= Rapture (composition) =

Orchestral composition by Christopher Rouse

Rapture is an orchestral composition in one movement by the American composer Christopher Rouse. The work was commissioned by the Pittsburgh Symphony Orchestra and was completed January 9, 2000. It is dedicated to then Pittsburgh Symphony Orchestra music director Mariss Jansons and premiered in May 2000.

==Composition==
Rapture is markedly more tonal than Rouse's earlier compositions. In the program notes to the score, Rouse commented, "With the exception of my Christmas work, Karolju, this is the most unabashedly tonal music I have composed. I wished to depict a progression to an ever more blinding ecstasy, but the entire work inhabits a world devoid of darkness -- hence the almost complete lack of sustained dissonance." The piece is also built around "gradually increasing tempi" gains speed over the course of its roughly 11 minutes.
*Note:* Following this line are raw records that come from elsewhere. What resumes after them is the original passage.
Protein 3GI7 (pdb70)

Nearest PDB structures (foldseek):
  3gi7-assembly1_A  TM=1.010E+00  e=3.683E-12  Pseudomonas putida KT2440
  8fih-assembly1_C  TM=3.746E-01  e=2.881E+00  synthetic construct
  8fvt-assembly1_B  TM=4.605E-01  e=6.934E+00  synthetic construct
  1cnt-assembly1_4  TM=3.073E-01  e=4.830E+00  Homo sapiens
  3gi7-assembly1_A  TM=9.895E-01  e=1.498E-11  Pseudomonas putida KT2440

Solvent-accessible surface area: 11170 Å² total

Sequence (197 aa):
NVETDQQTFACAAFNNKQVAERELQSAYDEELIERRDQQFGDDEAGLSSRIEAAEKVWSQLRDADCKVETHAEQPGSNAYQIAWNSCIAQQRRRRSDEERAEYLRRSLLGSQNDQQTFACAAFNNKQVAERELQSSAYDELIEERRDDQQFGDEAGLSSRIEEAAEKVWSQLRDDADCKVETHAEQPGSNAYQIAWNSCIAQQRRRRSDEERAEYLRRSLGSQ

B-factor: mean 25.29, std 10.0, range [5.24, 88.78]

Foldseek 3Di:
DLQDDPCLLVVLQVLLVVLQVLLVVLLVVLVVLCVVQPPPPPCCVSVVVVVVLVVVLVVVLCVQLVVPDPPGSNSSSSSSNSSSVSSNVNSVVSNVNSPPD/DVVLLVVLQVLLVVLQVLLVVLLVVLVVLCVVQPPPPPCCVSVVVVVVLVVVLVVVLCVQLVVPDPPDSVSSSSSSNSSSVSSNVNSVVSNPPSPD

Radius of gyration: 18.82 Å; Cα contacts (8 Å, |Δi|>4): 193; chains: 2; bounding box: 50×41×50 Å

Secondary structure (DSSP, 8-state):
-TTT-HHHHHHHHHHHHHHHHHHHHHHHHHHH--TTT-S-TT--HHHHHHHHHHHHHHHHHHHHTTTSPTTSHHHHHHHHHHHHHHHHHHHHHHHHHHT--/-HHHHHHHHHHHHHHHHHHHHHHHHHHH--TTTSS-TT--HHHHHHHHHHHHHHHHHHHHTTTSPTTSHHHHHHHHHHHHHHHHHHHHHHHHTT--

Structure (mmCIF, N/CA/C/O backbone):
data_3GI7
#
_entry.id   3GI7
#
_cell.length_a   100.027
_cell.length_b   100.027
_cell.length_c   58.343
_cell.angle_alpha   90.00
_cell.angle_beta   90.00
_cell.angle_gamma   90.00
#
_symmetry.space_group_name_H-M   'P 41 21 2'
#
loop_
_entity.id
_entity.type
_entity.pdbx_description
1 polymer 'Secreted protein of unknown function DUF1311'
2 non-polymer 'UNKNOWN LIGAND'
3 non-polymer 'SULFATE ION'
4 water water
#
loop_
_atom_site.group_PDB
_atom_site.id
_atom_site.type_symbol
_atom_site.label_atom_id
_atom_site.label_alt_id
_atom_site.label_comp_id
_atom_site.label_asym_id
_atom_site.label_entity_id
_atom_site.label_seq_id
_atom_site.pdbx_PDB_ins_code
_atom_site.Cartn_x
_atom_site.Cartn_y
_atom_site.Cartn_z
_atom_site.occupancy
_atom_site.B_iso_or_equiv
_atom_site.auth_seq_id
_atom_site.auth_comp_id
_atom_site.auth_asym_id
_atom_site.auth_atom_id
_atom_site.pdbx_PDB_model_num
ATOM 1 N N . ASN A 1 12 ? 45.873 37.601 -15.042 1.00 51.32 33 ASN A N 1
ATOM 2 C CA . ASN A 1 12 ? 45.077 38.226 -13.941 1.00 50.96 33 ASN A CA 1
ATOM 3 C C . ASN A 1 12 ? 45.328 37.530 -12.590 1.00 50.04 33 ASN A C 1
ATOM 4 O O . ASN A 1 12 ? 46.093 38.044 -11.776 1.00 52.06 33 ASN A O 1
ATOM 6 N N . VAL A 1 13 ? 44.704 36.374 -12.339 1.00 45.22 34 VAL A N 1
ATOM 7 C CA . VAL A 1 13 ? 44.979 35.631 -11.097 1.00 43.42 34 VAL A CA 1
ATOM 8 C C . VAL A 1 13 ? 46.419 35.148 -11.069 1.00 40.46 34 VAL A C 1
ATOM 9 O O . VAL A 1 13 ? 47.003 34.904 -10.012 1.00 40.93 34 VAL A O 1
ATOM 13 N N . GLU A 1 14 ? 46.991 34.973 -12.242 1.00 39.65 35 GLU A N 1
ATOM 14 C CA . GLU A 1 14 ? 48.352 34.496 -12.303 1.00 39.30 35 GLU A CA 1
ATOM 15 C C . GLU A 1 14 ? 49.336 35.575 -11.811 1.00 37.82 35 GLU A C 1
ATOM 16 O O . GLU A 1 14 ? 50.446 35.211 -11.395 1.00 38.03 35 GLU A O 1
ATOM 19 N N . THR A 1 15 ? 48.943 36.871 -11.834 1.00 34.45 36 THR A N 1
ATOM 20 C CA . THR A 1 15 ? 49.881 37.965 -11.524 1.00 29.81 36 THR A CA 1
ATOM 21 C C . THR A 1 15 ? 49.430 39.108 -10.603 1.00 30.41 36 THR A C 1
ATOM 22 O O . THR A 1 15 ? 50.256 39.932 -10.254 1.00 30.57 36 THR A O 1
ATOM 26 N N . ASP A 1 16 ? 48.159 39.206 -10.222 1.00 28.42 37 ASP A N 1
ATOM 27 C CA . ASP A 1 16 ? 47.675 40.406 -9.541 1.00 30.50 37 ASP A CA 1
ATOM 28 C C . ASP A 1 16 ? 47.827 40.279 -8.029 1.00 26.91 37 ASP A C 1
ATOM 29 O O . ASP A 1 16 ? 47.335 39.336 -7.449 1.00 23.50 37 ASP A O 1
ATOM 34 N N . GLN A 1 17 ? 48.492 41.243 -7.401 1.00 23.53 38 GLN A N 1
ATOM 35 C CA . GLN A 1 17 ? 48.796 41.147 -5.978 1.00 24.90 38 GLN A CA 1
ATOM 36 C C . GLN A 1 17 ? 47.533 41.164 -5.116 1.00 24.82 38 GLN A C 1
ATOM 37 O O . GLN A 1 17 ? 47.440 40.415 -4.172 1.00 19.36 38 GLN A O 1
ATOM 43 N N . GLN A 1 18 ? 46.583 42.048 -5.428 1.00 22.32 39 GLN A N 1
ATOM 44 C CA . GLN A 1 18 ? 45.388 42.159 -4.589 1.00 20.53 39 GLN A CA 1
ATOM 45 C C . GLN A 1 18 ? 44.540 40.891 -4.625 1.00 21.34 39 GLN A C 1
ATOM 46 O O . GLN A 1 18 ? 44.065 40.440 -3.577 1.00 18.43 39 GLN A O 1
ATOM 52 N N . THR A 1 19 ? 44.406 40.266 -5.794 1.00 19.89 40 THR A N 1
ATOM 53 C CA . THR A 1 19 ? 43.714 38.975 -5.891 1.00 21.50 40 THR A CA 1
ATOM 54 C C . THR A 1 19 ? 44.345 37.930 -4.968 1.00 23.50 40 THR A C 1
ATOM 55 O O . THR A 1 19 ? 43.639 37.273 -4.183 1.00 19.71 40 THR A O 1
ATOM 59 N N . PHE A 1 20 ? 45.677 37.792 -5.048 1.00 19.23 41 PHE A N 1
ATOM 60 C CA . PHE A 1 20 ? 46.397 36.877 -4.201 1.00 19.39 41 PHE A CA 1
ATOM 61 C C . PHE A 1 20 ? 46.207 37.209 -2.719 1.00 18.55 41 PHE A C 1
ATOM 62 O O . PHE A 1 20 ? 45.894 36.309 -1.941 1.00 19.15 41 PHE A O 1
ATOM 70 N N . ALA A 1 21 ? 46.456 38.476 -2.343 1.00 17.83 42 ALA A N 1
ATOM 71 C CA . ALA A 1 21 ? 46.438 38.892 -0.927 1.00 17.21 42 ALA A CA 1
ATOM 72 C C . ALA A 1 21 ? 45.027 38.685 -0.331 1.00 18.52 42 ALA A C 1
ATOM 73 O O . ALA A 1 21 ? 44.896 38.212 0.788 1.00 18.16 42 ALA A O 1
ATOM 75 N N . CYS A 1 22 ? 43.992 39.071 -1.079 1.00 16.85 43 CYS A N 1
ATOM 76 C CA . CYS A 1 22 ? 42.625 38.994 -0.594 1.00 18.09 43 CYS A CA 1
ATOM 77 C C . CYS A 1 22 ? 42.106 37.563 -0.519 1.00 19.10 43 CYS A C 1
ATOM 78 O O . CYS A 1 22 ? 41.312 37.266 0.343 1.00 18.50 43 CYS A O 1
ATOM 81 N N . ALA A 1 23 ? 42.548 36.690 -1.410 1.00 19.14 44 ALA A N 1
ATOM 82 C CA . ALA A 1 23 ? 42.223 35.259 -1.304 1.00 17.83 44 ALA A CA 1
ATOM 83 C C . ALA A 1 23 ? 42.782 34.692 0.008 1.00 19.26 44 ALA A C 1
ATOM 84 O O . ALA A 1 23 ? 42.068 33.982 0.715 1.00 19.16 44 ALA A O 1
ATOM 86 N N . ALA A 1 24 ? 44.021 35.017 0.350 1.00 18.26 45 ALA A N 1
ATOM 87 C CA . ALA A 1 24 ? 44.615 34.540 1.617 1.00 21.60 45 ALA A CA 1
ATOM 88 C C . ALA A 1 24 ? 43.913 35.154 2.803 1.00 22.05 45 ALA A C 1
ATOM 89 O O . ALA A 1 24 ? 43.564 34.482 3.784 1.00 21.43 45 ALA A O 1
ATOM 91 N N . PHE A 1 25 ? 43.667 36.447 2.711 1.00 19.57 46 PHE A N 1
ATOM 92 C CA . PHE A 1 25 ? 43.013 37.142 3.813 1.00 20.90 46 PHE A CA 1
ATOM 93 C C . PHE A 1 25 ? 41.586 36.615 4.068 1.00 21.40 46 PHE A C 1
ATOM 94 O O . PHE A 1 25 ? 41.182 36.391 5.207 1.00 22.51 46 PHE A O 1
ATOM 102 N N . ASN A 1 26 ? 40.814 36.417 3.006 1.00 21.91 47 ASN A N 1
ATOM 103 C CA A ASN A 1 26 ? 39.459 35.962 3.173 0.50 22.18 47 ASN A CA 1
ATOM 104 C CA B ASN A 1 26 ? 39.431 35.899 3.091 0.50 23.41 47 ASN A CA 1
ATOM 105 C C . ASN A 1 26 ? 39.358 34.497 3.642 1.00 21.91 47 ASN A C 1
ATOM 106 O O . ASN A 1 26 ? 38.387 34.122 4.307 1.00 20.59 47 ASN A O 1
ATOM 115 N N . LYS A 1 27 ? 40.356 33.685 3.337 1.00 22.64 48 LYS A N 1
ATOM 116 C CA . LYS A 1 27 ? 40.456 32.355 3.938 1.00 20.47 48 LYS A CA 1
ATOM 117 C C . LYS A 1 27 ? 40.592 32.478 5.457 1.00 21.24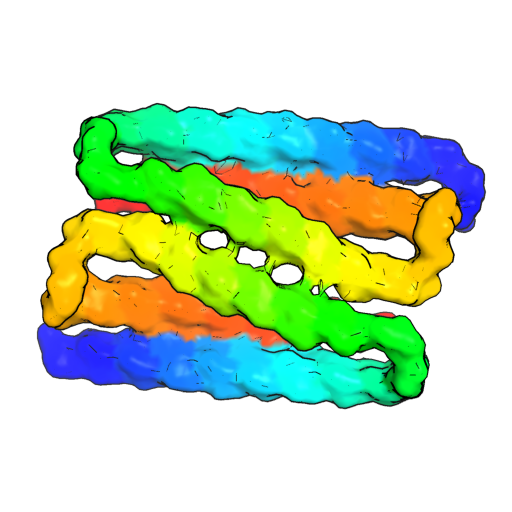 48 LYS A C 1
ATOM 118 O O . LYS A 1 27 ? 39.949 31.735 6.202 1.00 21.10 48 LYS A O 1
ATOM 124 N N . GLN A 1 28 ? 41.416 33.419 5.935 1.00 22.62 49 GLN A N 1
ATOM 125 C CA . GLN A 1 28 ? 41.545 33.591 7.381 1.00 22.99 49 GLN A CA 1
ATOM 126 C C . GLN A 1 28 ? 40.240 34.070 8.003 1.00 21.83 49 GLN A C 1
ATOM 127 O O . GLN A 1 28 ? 39.844 33.620 9.071 1.00 21.06 49 GLN A O 1
ATOM 133 N N . VAL A 1 29 ? 39.577 35.017 7.370 1.00 22.03 50 VAL A N 1
ATOM 134 C CA . VAL A 1 29 ? 38.306 35.507 7.893 1.00 21.84 50 VAL A CA 1
ATOM 135 C C . VAL A 1 29 ? 37.275 34.344 7.959 1.00 23.98 50 VAL A C 1
ATOM 136 O O . VAL A 1 29 ? 36.547 34.171 8.961 1.00 21.40 50 VAL A O 1
ATOM 140 N N . ALA A 1 30 ? 37.208 33.554 6.891 1.00 20.49 51 ALA A N 1
ATOM 141 C CA . ALA A 1 30 ? 36.228 32.462 6.803 1.00 20.02 51 ALA A CA 1
ATOM 142 C C . ALA A 1 30 ? 36.515 31.434 7.908 1.00 21.13 51 ALA A C 1
ATOM 143 O O . ALA A 1 30 ? 35.597 30.903 8.540 1.00 21.65 51 ALA A O 1
ATOM 145 N N . GLU A 1 31 ? 37.778 31.144 8.141 1.00 19.28 52 GLU A N 1
ATOM 146 C CA . GLU A 1 31 ? 38.149 30.190 9.175 1.00 21.15 52 GLU A CA 1
ATOM 147 C C . GLU A 1 31 ? 37.809 30.721 10.569 1.00 21.24 52 GLU A C 1
ATOM 148 O O . GLU A 1 31 ? 37.382 29.931 11.430 1.00 22.91 52 GLU A O 1
ATOM 154 N N . ARG A 1 32 ? 38.004 32.022 10.807 1.00 21.24 53 ARG A N 1
ATOM 155 C CA . ARG A 1 32 ? 37.667 32.630 12.105 1.00 22.03 53 ARG A CA 1
ATOM 156 C C . ARG A 1 32 ? 36.142 32.627 12.296 1.00 22.80 53 ARG A C 1
ATOM 157 O O . ARG A 1 32 ? 35.624 32.287 13.360 1.00 22.25 53 ARG A O 1
ATOM 160 N N . GLU A 1 33 ? 35.410 32.952 11.253 1.00 22.95 54 GLU A N 1
ATOM 161 C CA . GLU A 1 33 ? 33.935 32.888 11.342 1.00 22.48 54 GLU A CA 1
ATOM 162 C C . GLU A 1 33 ? 33.428 31.449 11.582 1.00 24.61 54 GLU A C 1
ATOM 163 O O . GLU A 1 33 ? 32.482 31.234 12.326 1.00 24.16 54 GLU A O 1
ATOM 169 N N . LEU A 1 34 ? 34.063 30.462 10.968 1.00 22.20 55 LEU A N 1
ATOM 170 C CA . LEU A 1 34 ? 33.680 29.082 11.207 1.00 20.00 55 LEU A CA 1
ATOM 171 C C . LEU A 1 34 ? 33.937 28.691 12.650 1.00 21.16 55 LEU A C 1
ATOM 172 O O . LEU A 1 34 ? 33.084 28.095 13.294 1.00 20.41 55 LEU A O 1
ATOM 177 N N . GLN A 1 35 ? 35.104 29.032 13.182 1.00 21.18 56 GLN A N 1
ATOM 178 C CA . GLN A 1 35 ? 35.380 28.732 14.594 1.00 22.66 56 GLN A CA 1
ATOM 179 C C . GLN A 1 35 ? 34.327 29.356 15.503 1.00 22.68 56 GLN A C 1
ATOM 180 O O . GLN A 1 35 ? 33.890 28.728 16.489 1.00 23.21 56 GLN A O 1
ATOM 186 N N . SER A 1 36 ? 33.929 30.595 15.223 1.00 22.26 57 SER A N 1
ATOM 187 C CA . SER A 1 36 ? 32.882 31.248 16.018 1.00 24.01 57 SER A CA 1
ATOM 188 C C . SER A 1 36 ? 31.563 30.505 15.922 1.00 24.09 57 SER A C 1
ATOM 189 O O . SER A 1 36 ? 30.836 30.361 16.934 1.00 22.96 57 SER A O 1
ATOM 192 N N . ALA A 1 37 ? 31.227 30.054 14.717 1.00 21.71 58 ALA A N 1
ATOM 193 C CA . ALA A 1 37 ? 30.007 29.276 14.526 1.00 20.76 58 ALA A CA 1
ATOM 194 C C . ALA A 1 37 ? 30.058 27.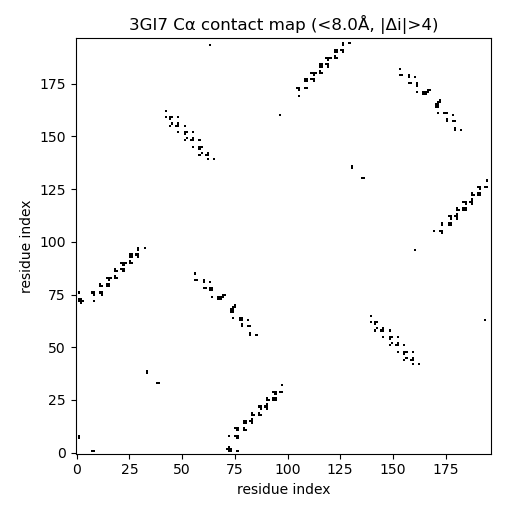961 15.295 1.00 21.05 58 ALA A C 1
ATOM 195 O O . ALA A 1 37 ? 29.044 27.560 15.884 1.00 22.56 58 ALA A O 1
ATOM 197 N N . TYR A 1 38 ? 31.212 27.288 15.269 1.00 19.86 59 TYR A N 1
ATOM 198 C CA . TYR A 1 38 ? 31.395 26.027 15.981 1.00 19.00 59 TYR A CA 1
ATOM 199 C C . TYR A 1 38 ? 31.223 26.245 17.516 1.00 20.19 59 TYR A C 1
ATOM 200 O O . TYR A 1 38 ? 30.489 25.514 18.191 1.00 20.93 59 TYR A O 1
ATOM 209 N N . ASP A 1 39 ? 31.862 27.285 18.026 1.00 21.13 60 ASP A N 1
ATOM 210 C CA . ASP A 1 39 ? 31.884 27.570 19.456 1.00 21.90 60 ASP A CA 1
ATOM 211 C C . ASP A 1 39 ? 30.447 27.885 19.916 1.00 22.54 60 ASP A C 1
ATOM 212 O O . ASP A 1 39 ? 30.022 27.456 20.986 1.00 19.52 60 ASP A O 1
ATOM 217 N N . GLU A 1 40 ? 29.739 28.651 19.094 1.00 21.73 61 GLU A N 1
ATOM 218 C CA A GLU A 1 40 ? 28.365 29.009 19.392 0.50 23.15 61 GLU A CA 1
ATOM 219 C CA B GLU A 1 40 ? 28.337 29.032 19.301 0.50 22.62 61 GLU A CA 1
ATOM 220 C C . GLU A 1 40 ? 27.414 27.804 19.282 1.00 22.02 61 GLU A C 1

Despite the religious title of the work, Rouse did not intend Rapture to be sacred music. He further commented, "...the piece is not connected to any specific religious source. Rather, I used the word 'rapture' to convey a sense of spiritual bliss, religious or otherwise."

===Instrumentation===
Rapture is scored for orchestra comprising three flutes, three oboes, three clarinets, three bassoons, four French horns, four trumpets, four trombones, tuba, harp, timpani (two players), three percussionists (bass drum, five triangles, tam-tam, China cymbal, suspended cymbal, chimes, glockenspiel, and antique cymbals), and strings (violins I & II, violas, violoncellos, and double basses).

==Reception==
David Gutman of Gramophone gave the piece moderate praise, commenting, "Some readers will welcome its frank neo-romanticism. I wasn’t so sure. The piece is conceived as an increasingly active journey towards an isle of bliss that’s a good deal noisier than Rautavaara’s. In doing so it trades on Sibelian riffs and resonances with less freshness than, say, John Adams’ El Dorado." Tim Smith of The Baltimore Sun lauded the work, writing:
The score starts with low, soft rumbles and questioning melodic flurries that, as tempo and harmonic tension subtly increase, lead inexorably toward an incandescent aural light. There is something communal about the experience, as if the music is trying to pull orchestra and audience alike into some sort of benevolent maelstrom that takes you higher and higher.